If the initial snapshot did not save the schema of the table that you want to capture, complete one of the following procedures:

Procedure 1: Schema snapshot, followed by incremental snapshot

In this procedure, the connector first performs a schema snapshot. You can then initiate an incremental snapshot to enable the connector to synchronize data.

  1. Stop the connector.

  2. Remove the internal database schema history topic that is specified by the schema.history.internal.kafka.topic property.

  3. Clear the offsets in the configured Kafka Connect offset.storage.topic. For more information about how to remove offsets, see the Debezium community FAQ.

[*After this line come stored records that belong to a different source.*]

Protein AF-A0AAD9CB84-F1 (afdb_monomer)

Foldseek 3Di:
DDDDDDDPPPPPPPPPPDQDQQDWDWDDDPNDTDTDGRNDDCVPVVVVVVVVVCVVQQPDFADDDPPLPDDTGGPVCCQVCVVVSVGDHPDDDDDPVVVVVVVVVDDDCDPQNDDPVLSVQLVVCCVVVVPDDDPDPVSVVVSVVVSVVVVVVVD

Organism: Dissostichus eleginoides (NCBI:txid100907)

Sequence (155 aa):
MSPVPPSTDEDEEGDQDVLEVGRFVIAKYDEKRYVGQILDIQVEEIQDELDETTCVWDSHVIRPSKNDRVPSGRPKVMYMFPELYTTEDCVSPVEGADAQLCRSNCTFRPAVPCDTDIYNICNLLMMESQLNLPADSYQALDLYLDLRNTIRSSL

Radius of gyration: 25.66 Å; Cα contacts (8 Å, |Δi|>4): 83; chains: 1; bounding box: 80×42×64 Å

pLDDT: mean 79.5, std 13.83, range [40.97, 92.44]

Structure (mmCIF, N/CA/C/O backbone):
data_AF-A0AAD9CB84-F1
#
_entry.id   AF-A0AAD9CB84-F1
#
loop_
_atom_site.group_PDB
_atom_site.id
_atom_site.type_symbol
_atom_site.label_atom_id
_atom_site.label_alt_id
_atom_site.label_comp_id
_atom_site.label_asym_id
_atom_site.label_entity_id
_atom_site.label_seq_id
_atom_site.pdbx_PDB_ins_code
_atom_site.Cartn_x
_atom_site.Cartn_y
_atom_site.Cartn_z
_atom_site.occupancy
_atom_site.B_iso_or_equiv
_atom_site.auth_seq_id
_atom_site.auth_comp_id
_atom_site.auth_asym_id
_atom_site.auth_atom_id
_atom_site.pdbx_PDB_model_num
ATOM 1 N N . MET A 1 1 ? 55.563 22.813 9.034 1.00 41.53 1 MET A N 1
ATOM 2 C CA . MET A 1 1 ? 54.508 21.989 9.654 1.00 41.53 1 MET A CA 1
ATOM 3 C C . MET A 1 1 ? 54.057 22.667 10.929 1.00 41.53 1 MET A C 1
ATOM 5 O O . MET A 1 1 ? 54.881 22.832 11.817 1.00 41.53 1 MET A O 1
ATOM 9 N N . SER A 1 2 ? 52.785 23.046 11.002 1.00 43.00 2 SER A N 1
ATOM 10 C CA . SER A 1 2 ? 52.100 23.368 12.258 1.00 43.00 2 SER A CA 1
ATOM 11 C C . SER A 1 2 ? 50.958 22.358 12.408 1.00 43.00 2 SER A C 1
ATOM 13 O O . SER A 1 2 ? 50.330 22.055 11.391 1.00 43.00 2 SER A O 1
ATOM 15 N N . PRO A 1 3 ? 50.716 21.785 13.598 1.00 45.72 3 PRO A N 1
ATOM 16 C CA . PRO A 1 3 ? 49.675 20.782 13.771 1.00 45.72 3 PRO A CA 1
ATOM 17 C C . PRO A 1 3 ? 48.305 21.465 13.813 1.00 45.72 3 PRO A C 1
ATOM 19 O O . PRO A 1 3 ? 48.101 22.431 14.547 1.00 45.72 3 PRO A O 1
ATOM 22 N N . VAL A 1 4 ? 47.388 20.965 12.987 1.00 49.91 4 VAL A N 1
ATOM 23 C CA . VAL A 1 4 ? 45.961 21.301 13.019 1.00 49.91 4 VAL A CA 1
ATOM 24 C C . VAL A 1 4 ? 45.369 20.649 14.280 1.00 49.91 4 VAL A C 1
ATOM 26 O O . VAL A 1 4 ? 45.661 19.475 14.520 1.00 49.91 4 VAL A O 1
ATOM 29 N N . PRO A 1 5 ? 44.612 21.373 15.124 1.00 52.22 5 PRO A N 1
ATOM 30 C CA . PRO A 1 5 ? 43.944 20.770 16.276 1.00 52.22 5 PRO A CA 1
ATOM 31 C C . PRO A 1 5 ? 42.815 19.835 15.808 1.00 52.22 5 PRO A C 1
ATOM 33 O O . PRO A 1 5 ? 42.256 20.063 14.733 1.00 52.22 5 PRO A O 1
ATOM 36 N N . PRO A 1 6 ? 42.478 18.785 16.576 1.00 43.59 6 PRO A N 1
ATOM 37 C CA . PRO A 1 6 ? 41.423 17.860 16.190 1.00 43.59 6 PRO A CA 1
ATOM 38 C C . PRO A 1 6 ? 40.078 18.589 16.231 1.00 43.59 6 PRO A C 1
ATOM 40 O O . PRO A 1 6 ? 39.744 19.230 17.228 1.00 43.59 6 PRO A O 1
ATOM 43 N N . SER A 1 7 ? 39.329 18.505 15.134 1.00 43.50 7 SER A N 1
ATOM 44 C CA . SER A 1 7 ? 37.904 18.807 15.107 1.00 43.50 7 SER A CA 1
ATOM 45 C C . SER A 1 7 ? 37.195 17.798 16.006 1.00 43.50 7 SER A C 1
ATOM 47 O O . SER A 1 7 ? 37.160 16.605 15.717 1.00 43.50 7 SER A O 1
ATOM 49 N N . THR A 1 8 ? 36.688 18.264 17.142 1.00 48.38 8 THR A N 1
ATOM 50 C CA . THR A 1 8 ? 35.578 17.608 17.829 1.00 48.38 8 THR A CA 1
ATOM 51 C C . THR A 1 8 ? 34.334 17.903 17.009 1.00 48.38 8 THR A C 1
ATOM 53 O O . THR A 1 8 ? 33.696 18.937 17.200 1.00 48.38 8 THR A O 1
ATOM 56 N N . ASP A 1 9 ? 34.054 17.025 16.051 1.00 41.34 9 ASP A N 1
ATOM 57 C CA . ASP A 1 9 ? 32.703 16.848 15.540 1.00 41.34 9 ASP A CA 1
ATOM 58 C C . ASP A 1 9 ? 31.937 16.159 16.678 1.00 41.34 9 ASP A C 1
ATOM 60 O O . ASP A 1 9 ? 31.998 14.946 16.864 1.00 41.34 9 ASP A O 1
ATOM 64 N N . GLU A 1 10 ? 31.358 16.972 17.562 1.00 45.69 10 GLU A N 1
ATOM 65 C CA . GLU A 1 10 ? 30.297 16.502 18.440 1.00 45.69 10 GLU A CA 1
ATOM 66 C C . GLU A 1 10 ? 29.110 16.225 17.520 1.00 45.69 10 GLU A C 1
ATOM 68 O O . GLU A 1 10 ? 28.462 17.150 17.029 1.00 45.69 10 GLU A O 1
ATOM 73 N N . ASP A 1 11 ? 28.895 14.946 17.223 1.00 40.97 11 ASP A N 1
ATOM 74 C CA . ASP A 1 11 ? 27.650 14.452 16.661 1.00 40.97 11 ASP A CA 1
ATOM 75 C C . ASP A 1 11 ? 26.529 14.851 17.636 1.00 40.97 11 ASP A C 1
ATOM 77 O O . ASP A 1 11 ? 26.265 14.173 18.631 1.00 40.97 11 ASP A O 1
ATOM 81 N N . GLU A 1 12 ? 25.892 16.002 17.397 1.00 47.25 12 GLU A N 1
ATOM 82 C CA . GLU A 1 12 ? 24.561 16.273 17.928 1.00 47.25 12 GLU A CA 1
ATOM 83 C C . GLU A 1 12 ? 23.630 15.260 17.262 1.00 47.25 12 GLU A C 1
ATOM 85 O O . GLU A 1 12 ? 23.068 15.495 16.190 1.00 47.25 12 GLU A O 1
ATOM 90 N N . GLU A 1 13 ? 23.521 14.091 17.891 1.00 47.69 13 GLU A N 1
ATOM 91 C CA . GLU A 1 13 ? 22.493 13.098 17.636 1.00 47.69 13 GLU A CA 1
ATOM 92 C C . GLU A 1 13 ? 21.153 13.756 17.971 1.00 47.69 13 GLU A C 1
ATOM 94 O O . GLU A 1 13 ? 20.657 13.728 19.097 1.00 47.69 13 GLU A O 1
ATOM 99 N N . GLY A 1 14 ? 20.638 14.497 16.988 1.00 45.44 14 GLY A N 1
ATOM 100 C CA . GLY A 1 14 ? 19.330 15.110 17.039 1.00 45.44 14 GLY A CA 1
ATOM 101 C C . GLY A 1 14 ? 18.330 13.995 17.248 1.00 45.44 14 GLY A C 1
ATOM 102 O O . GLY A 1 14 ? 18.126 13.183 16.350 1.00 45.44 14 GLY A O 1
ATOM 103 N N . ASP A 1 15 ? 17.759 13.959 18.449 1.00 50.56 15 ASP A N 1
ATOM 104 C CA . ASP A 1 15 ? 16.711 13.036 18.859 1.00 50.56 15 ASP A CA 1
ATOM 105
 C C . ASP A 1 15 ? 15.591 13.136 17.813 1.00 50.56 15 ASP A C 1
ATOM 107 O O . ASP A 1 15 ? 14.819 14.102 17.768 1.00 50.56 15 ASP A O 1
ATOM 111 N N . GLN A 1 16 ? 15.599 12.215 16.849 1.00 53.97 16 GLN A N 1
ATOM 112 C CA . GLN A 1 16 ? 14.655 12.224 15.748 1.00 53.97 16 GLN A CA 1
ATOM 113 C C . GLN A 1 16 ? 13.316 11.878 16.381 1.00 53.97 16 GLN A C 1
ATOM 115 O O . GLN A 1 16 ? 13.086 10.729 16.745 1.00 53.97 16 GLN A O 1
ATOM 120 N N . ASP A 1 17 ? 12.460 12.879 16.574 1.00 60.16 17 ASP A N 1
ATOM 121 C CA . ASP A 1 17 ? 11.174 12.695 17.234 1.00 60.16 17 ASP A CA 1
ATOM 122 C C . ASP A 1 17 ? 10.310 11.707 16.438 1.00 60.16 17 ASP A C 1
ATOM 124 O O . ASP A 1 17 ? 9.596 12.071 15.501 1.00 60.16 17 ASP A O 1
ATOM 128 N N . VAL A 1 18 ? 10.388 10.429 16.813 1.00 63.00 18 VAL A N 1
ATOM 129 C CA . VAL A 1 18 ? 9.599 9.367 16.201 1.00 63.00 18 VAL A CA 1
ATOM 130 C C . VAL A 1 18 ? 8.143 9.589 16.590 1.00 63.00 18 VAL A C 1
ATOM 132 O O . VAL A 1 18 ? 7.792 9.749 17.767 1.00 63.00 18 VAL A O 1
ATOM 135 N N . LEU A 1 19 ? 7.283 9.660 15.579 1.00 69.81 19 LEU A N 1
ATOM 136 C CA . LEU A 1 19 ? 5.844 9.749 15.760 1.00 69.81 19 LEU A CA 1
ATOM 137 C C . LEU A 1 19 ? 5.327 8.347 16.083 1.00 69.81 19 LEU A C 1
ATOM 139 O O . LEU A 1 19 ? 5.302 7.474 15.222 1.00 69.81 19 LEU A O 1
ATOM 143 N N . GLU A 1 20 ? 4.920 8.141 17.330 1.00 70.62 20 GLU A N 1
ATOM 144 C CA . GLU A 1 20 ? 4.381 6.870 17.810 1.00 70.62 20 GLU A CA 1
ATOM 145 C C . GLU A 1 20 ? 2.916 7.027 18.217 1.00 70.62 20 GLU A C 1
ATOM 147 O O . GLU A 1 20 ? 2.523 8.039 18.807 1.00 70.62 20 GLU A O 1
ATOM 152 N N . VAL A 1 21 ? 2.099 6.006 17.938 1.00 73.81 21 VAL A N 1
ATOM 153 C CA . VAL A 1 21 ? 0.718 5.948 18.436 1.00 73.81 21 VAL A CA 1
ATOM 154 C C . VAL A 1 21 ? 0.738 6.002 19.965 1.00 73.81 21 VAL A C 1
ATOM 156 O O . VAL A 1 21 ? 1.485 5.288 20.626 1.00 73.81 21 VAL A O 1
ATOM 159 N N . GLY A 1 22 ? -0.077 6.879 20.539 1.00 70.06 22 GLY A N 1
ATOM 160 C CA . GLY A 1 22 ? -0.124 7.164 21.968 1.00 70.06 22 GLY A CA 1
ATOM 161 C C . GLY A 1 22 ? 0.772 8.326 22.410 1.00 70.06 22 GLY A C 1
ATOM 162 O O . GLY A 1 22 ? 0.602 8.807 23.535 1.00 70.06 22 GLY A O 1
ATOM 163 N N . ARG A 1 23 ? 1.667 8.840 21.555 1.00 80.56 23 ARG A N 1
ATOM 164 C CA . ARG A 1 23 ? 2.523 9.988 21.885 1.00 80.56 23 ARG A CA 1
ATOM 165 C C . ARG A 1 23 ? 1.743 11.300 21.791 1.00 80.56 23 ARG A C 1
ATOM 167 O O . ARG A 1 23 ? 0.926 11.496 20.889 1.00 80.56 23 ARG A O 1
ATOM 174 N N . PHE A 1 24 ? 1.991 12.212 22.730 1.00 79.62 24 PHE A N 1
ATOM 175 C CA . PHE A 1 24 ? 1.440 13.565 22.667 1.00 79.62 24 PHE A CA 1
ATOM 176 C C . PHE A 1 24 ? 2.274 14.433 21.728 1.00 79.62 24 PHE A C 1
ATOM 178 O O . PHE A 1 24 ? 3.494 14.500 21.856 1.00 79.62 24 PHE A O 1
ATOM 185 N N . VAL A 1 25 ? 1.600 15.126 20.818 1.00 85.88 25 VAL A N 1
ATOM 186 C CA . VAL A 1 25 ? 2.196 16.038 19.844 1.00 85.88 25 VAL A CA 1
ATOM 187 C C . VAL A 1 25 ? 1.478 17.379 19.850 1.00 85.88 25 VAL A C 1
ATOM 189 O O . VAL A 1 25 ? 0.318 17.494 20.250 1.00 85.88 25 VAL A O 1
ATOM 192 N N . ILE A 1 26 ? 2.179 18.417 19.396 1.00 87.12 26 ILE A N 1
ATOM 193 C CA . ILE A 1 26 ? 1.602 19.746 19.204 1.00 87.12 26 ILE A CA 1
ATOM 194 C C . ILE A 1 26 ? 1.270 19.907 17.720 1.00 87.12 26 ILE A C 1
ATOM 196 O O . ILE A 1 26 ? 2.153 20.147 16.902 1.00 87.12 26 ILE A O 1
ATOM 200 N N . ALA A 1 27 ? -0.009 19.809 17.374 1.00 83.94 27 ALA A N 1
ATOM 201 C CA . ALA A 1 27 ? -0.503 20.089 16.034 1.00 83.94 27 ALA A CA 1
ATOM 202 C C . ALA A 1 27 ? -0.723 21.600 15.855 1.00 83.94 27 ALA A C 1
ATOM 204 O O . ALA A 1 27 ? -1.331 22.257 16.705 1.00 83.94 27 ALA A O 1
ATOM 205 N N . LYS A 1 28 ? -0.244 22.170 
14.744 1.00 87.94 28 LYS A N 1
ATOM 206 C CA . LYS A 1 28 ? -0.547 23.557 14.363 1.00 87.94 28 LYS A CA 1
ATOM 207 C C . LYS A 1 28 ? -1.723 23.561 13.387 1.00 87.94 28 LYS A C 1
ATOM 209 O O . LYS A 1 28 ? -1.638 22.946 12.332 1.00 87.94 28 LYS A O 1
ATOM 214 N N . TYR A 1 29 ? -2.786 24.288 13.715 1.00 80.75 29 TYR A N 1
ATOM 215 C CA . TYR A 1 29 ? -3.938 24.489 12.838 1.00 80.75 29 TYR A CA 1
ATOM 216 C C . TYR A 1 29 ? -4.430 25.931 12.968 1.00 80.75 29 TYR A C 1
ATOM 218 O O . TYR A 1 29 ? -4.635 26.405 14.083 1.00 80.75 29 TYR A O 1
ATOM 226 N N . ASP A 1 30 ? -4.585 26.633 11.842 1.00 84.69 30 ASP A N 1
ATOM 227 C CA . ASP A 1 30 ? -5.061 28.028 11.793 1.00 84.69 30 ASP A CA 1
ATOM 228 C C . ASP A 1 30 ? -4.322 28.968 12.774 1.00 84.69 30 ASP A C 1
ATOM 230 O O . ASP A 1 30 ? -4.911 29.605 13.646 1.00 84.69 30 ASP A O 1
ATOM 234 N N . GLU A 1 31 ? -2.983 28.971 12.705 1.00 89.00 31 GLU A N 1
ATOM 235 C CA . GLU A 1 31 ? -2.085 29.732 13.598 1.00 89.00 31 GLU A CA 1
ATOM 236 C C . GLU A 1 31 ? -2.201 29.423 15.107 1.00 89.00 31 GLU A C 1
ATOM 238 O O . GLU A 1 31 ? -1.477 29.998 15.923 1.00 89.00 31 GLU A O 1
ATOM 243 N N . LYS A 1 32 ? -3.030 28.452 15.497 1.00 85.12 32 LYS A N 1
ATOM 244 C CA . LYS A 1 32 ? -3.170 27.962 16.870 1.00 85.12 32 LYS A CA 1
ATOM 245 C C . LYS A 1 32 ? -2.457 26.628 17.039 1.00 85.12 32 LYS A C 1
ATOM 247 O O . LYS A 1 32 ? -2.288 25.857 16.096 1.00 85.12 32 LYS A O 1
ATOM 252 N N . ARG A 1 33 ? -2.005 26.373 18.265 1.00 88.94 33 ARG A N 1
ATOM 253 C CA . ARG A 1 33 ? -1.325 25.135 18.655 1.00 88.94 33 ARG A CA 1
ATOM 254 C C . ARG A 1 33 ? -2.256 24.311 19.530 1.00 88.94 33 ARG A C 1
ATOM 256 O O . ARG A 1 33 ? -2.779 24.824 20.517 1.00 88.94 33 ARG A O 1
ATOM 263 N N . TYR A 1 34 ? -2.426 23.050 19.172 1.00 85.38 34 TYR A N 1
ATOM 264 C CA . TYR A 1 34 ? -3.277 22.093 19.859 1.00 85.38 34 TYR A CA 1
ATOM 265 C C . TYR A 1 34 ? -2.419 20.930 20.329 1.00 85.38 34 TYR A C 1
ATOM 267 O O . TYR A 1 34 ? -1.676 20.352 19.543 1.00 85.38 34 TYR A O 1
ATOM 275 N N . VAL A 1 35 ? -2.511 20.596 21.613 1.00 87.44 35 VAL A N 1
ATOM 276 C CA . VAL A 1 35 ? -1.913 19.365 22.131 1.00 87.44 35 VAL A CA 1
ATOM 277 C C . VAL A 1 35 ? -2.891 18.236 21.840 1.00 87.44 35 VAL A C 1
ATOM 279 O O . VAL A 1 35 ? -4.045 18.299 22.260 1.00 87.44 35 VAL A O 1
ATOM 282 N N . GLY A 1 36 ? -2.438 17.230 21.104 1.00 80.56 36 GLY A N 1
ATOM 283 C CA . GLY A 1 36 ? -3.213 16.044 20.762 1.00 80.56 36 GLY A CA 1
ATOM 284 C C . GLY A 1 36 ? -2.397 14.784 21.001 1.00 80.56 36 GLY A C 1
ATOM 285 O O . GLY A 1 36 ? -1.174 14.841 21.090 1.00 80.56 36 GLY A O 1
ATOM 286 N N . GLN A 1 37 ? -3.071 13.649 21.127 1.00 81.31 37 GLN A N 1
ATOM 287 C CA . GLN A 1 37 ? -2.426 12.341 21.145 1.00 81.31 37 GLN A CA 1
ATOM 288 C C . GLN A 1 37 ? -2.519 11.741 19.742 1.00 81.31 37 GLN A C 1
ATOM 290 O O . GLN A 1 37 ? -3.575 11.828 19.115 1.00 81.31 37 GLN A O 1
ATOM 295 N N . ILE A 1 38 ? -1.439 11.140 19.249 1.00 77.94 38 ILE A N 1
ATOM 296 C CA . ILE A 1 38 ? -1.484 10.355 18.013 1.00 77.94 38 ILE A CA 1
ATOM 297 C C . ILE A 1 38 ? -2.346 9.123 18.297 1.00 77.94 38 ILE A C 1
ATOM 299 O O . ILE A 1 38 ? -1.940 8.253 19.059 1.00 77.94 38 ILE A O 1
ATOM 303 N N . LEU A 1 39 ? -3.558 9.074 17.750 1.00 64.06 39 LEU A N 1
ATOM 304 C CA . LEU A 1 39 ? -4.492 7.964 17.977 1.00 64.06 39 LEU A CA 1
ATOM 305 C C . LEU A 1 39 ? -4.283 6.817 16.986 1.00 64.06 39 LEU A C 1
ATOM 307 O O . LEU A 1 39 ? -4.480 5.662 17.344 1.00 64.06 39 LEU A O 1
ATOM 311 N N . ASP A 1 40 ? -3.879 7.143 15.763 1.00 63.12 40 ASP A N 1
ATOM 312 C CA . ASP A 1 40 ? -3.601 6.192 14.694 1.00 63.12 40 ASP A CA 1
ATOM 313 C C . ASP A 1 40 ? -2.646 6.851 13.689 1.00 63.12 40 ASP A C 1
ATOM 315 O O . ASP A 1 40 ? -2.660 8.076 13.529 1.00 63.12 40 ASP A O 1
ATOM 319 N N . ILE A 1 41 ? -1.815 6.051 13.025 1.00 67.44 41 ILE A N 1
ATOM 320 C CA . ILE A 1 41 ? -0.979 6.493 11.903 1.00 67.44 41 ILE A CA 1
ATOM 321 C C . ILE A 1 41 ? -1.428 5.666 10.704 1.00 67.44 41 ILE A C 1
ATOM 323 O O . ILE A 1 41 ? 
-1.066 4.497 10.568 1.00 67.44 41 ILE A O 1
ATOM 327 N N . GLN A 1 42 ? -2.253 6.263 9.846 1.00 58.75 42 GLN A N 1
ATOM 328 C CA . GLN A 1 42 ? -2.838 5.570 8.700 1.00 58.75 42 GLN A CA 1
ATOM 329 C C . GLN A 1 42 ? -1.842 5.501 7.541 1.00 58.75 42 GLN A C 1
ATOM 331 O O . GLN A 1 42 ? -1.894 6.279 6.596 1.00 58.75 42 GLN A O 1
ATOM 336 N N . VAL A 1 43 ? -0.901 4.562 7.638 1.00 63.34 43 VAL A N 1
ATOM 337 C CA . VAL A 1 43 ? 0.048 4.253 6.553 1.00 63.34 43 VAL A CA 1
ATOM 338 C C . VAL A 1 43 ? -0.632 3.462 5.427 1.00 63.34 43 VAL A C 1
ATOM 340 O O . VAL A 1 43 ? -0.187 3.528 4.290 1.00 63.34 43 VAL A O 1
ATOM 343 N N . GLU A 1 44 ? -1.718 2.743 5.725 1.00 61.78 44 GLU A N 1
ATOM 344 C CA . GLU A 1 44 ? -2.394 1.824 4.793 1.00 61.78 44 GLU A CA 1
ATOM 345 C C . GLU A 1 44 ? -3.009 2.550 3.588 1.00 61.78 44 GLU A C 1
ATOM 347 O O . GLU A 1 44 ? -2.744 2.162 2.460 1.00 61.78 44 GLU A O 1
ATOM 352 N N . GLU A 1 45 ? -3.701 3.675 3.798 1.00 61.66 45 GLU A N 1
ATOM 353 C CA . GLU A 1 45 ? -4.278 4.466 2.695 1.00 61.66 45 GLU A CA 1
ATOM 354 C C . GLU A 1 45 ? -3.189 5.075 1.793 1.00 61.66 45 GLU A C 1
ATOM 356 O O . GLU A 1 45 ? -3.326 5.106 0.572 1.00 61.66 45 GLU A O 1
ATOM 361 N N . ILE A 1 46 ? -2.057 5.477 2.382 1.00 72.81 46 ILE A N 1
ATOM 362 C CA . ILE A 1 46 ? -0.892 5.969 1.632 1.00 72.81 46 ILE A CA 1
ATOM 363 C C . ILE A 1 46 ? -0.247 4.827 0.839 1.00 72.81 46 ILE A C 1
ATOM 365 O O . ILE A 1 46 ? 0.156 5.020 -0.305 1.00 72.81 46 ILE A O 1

    Removing offsets should be performed only by advanced users who have experience in manipulating internal Kafka Connect data. This operation is potentially destructive, and should be performed only as a last resort.

  4. Set values for properties in the connector configuration as described in the following steps:

    1. Set the value of the snapshot.mode property to no_data.

    2. Edit the table.include.list to add the tables that you want to capture.

  5. Restart the connector.

  6. Wait for Debezium to capture the schema of the new and existing tables. Data changes that occurred any tables after the connector stopped are not captured.

  7. To ensure that no data is lost, initiate an incremental snapshot.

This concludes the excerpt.